#### Entries provided:
——————————
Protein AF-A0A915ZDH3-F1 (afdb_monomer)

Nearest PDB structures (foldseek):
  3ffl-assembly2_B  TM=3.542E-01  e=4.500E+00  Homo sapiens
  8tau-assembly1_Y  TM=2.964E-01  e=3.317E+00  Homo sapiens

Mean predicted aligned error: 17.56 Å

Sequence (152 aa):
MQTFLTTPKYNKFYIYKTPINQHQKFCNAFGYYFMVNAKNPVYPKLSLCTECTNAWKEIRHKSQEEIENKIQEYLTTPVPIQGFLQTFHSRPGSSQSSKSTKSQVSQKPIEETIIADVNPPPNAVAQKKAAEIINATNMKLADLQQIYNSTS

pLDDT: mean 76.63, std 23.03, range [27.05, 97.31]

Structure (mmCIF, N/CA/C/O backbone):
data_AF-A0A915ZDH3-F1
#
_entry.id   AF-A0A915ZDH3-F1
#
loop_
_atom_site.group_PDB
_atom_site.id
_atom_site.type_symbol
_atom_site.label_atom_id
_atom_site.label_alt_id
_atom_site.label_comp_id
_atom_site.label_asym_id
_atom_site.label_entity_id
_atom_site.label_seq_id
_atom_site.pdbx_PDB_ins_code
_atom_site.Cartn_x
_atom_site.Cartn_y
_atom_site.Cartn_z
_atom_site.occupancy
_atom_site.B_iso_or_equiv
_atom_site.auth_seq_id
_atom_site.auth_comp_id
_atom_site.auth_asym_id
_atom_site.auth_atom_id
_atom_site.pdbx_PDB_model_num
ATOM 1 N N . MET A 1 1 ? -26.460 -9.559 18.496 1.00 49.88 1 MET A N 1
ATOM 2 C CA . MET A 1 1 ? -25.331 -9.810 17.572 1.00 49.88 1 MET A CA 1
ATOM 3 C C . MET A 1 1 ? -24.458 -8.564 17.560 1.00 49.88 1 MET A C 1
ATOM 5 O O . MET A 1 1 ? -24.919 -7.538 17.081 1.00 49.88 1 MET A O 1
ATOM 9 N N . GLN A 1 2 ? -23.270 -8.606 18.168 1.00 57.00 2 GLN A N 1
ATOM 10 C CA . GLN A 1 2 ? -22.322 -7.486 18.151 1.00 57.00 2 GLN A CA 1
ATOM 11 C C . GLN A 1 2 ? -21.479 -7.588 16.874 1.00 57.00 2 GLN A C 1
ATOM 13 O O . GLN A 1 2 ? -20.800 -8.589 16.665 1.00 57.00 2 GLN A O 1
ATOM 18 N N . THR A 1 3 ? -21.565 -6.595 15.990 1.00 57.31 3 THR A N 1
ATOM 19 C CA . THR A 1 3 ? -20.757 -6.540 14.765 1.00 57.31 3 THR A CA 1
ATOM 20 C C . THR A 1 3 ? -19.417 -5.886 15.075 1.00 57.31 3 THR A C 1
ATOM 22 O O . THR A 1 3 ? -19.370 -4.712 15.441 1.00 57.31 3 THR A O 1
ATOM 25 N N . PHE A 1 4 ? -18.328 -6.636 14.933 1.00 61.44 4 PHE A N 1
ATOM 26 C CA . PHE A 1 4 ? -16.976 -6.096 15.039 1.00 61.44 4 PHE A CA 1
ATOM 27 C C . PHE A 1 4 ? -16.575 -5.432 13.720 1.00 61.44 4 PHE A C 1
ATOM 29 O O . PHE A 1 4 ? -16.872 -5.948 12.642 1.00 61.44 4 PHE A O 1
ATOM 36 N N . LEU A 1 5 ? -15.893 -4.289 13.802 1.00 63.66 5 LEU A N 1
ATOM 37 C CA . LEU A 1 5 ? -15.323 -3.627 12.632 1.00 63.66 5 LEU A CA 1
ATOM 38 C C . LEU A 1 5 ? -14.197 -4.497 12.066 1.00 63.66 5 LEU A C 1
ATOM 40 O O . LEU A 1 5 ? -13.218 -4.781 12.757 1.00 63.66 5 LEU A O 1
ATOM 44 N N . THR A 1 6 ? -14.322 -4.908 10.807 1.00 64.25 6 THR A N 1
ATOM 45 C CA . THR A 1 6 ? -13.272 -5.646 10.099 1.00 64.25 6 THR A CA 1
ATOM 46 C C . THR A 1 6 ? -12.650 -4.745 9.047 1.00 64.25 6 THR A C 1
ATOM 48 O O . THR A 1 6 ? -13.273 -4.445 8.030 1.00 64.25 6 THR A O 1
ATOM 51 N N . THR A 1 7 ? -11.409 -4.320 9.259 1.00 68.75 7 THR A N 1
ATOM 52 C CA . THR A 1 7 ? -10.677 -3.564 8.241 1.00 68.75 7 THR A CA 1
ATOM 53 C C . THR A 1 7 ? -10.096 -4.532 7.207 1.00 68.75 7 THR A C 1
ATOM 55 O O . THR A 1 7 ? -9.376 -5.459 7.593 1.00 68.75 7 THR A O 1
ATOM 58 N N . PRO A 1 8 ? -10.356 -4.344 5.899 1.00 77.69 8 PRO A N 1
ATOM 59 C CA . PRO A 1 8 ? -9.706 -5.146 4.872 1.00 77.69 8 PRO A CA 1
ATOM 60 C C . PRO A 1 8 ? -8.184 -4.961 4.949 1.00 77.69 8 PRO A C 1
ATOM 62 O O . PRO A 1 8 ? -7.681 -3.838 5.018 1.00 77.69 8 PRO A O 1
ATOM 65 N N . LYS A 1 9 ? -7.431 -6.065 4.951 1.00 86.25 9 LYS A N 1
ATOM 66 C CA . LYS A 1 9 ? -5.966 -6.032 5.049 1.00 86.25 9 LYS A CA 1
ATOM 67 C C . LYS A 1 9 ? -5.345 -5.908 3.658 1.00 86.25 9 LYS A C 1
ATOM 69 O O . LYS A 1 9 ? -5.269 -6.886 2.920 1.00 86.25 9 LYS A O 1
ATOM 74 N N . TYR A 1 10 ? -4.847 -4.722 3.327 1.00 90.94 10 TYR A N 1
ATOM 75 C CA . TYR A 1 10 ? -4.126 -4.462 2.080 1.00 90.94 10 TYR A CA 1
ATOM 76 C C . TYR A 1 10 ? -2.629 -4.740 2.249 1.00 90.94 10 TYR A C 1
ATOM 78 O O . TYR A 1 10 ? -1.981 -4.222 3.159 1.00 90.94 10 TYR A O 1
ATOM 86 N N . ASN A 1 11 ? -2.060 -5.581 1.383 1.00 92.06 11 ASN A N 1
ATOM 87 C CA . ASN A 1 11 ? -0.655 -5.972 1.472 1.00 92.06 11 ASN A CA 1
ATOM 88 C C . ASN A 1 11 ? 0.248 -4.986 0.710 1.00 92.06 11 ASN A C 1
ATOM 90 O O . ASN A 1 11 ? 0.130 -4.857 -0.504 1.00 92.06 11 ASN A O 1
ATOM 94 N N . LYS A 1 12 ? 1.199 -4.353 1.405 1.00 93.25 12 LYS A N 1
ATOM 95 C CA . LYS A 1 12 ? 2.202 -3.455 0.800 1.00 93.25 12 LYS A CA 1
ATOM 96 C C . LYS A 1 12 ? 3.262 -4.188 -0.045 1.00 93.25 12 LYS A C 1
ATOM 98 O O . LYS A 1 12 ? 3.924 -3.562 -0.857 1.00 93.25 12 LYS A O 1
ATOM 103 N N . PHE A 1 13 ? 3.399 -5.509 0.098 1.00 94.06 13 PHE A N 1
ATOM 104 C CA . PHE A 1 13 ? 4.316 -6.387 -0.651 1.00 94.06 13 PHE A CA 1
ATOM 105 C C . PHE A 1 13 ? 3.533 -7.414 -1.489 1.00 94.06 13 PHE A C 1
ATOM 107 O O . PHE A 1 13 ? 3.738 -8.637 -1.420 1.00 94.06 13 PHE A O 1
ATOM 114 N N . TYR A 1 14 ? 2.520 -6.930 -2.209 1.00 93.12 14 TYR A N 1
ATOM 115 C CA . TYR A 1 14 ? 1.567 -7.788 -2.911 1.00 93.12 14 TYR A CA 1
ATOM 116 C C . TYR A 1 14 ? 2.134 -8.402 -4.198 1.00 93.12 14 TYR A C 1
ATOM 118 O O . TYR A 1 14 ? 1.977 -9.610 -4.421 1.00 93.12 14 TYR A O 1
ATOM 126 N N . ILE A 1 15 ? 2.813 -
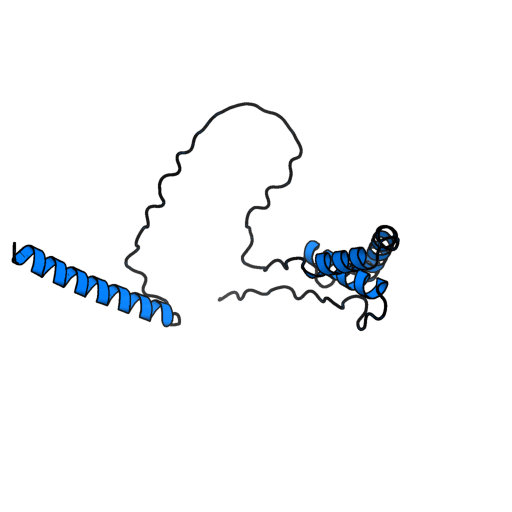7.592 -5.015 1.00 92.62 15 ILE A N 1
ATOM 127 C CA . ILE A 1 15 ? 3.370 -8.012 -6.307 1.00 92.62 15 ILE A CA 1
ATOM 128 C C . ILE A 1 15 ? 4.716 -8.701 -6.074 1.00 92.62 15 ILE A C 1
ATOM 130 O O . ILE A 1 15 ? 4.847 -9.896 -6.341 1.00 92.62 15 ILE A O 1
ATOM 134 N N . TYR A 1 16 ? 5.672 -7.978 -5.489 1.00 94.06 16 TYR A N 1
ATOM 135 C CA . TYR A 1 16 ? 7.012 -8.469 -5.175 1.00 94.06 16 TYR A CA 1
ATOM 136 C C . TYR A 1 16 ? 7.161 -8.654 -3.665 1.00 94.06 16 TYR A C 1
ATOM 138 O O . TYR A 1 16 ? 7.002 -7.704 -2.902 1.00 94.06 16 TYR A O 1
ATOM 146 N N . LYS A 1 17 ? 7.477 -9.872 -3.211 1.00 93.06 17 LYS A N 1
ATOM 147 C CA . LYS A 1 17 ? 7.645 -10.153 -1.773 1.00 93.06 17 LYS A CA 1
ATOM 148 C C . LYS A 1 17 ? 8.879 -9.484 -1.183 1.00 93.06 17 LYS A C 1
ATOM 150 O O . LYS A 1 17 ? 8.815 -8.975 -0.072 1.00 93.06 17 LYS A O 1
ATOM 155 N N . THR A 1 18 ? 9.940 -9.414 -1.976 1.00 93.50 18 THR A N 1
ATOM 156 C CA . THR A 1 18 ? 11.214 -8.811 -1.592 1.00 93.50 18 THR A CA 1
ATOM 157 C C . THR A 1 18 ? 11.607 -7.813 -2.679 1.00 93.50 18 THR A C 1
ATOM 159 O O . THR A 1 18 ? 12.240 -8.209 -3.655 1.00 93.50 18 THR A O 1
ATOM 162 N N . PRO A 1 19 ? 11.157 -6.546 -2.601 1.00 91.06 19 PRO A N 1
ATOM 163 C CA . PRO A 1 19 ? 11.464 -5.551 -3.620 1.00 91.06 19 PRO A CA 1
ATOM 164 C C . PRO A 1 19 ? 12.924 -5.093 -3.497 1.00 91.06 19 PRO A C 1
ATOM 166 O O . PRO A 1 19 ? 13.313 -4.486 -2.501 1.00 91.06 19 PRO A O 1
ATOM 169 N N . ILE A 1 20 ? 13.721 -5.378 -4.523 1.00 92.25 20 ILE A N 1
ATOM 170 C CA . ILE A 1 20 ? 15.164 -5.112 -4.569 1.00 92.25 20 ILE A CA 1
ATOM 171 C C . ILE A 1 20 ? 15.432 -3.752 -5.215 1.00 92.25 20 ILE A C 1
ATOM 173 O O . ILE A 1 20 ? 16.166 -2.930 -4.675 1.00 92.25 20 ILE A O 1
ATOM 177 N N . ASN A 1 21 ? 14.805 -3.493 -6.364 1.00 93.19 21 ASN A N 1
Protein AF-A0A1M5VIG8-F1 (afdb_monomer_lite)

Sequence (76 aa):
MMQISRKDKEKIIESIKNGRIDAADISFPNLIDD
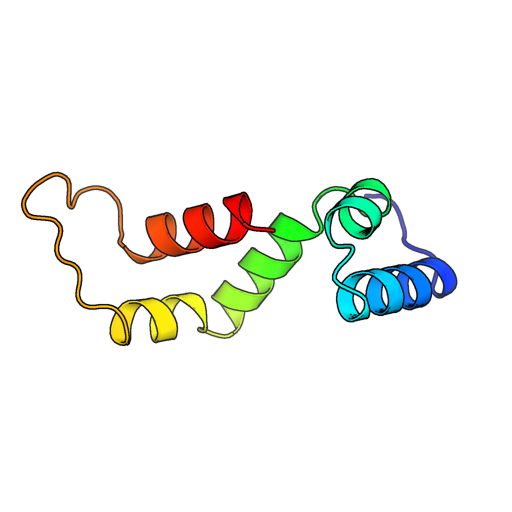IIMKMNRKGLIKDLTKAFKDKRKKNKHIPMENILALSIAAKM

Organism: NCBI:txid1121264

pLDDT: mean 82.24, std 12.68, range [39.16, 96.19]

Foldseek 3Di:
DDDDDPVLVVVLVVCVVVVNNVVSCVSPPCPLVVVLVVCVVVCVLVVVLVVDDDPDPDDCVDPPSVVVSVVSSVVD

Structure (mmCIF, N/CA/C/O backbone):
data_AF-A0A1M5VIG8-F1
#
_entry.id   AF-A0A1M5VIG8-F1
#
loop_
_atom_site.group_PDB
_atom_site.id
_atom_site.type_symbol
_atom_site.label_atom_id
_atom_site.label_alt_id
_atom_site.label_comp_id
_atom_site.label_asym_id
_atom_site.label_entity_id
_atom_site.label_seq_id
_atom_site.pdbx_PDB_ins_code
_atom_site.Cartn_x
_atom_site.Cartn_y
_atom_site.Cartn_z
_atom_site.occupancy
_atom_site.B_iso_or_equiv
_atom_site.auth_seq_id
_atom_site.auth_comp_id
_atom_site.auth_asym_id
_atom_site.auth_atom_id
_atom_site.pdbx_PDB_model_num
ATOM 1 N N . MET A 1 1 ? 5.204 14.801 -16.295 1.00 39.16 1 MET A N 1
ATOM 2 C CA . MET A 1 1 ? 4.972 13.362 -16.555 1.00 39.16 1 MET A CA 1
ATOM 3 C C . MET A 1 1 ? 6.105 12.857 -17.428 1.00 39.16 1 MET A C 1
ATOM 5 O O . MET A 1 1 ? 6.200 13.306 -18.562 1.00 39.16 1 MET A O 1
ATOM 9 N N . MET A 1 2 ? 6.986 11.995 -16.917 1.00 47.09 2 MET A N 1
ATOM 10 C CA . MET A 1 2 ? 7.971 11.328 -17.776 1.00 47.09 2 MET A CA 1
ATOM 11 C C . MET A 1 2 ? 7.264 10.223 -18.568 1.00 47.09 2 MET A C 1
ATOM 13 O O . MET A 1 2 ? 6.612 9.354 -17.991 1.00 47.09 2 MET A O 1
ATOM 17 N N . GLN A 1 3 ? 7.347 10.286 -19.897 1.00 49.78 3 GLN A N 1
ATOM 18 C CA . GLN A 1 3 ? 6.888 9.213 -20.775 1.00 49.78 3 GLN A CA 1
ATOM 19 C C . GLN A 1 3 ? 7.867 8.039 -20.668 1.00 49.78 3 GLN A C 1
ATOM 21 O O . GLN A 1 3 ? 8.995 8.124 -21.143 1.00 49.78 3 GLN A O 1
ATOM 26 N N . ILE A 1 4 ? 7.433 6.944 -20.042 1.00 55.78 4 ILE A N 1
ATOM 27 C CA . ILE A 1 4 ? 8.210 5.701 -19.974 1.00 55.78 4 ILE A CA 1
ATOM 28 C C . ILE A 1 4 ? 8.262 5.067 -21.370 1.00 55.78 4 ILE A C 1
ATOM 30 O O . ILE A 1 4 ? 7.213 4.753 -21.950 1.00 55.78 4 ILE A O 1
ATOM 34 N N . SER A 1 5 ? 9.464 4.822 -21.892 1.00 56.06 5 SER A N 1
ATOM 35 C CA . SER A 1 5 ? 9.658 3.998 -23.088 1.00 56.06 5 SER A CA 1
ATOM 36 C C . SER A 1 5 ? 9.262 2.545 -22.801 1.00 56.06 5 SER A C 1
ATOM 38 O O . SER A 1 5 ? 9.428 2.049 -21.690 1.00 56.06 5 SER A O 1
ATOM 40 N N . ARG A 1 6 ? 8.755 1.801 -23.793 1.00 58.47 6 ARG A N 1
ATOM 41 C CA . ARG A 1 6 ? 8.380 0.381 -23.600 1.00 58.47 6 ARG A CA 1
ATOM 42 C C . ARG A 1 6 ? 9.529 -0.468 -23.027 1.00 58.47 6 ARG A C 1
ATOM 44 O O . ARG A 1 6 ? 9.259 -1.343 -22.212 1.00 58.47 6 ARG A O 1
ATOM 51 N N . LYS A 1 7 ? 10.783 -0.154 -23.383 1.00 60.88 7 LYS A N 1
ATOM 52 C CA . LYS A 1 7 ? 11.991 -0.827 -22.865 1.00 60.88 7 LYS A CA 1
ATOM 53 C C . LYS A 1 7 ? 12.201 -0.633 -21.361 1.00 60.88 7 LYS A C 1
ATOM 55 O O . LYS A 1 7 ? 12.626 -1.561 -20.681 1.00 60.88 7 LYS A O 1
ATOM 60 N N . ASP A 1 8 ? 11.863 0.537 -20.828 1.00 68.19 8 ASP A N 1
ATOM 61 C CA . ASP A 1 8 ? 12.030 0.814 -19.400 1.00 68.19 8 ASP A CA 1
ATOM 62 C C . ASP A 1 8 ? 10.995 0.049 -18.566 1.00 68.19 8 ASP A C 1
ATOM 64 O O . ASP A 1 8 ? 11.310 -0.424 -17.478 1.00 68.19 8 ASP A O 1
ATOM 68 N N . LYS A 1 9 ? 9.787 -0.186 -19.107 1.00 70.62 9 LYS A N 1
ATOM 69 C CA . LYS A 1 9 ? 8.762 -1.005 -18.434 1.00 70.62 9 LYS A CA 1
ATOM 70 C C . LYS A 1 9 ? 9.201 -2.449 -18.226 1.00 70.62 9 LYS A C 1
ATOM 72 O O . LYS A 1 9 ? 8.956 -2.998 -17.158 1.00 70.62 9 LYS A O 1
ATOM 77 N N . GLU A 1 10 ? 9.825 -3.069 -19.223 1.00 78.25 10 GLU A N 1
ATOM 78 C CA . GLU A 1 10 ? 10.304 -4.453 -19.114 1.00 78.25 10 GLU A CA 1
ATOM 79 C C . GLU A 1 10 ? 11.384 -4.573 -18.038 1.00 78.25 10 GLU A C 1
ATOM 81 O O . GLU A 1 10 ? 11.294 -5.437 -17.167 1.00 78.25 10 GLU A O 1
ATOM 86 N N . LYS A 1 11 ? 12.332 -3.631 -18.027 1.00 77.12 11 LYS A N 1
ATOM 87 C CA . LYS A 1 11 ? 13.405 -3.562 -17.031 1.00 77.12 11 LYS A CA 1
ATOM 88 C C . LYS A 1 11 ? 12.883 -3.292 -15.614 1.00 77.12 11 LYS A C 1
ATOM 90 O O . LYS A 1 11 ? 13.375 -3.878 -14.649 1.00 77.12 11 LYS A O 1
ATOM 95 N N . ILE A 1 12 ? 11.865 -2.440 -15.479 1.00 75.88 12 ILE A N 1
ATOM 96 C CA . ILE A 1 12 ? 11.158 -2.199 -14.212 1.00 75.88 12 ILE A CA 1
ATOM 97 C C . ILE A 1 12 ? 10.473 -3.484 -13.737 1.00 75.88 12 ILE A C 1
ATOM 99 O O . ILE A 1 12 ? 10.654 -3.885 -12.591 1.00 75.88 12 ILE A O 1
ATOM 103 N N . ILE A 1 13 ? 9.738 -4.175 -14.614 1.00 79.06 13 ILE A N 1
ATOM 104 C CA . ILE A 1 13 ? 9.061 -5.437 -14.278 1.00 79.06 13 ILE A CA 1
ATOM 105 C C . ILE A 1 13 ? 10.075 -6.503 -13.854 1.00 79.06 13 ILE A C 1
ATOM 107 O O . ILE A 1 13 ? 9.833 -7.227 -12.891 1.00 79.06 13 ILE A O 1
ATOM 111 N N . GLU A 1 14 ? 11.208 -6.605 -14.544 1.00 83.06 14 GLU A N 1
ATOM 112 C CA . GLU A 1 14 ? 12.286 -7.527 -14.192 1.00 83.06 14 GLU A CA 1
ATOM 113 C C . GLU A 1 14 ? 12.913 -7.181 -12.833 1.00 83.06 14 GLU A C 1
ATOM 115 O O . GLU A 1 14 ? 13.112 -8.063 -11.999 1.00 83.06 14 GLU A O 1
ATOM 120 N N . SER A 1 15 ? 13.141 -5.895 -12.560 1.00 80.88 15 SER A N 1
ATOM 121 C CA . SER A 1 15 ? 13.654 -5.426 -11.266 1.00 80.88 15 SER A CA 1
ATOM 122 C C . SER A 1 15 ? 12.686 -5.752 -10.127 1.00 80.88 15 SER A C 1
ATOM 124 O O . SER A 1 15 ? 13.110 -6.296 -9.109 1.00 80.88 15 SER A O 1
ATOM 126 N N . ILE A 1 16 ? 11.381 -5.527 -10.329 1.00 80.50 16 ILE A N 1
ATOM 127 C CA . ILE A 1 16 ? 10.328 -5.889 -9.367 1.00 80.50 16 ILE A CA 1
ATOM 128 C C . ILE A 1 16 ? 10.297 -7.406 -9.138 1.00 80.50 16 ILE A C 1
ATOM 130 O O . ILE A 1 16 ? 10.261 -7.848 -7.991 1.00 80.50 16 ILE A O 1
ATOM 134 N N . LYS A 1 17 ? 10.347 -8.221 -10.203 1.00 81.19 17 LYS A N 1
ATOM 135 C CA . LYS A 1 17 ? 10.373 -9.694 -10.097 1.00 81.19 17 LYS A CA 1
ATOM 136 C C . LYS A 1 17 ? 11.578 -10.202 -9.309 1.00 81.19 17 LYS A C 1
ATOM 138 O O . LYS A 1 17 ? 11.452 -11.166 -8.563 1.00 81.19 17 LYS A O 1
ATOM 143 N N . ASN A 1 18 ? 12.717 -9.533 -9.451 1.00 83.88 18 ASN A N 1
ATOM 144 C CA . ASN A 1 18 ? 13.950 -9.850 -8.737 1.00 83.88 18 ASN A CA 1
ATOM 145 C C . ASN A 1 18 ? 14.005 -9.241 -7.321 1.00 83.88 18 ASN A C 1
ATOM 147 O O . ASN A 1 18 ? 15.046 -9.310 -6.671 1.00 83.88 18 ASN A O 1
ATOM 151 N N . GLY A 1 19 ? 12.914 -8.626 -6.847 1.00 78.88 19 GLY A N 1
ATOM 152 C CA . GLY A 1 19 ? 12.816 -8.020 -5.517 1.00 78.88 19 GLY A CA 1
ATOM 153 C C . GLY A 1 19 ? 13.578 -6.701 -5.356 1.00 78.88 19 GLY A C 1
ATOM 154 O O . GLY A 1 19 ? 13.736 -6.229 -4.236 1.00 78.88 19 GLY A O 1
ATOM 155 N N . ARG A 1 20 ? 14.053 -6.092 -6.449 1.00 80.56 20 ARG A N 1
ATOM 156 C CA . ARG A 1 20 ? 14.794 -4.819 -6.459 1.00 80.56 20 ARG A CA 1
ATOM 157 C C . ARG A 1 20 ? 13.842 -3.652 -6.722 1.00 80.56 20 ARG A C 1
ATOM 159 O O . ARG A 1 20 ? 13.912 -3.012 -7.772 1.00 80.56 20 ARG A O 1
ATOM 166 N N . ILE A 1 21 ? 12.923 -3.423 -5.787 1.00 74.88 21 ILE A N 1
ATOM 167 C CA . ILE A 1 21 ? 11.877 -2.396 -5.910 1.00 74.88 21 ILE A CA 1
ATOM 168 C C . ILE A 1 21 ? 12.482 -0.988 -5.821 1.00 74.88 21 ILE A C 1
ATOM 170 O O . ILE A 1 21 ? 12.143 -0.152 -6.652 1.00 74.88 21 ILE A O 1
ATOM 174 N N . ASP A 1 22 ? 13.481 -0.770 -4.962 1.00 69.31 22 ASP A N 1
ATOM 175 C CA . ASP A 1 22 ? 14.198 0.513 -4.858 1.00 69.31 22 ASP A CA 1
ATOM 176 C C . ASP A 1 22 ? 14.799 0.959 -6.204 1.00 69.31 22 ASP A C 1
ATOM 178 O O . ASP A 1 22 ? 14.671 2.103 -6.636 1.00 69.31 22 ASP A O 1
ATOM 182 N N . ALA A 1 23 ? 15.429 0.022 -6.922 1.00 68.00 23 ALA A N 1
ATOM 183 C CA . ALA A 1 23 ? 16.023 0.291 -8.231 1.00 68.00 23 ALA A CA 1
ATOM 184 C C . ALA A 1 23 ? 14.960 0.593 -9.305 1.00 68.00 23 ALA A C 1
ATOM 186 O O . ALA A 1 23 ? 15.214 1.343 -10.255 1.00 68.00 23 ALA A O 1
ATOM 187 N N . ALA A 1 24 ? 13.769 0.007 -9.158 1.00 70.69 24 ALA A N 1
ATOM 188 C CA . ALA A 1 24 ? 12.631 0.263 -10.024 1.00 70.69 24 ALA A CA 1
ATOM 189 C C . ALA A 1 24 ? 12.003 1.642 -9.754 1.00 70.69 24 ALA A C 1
——————————
#### Problem to work on:
Copy out whichever lines of the listing contain the word "pLDDT".

#### Result:
pLDDT: mean 76.63, std 23.03, range [27.05, 97.31]
pLDDT: mean 82.24, std 12.68, range [39.16, 96.19]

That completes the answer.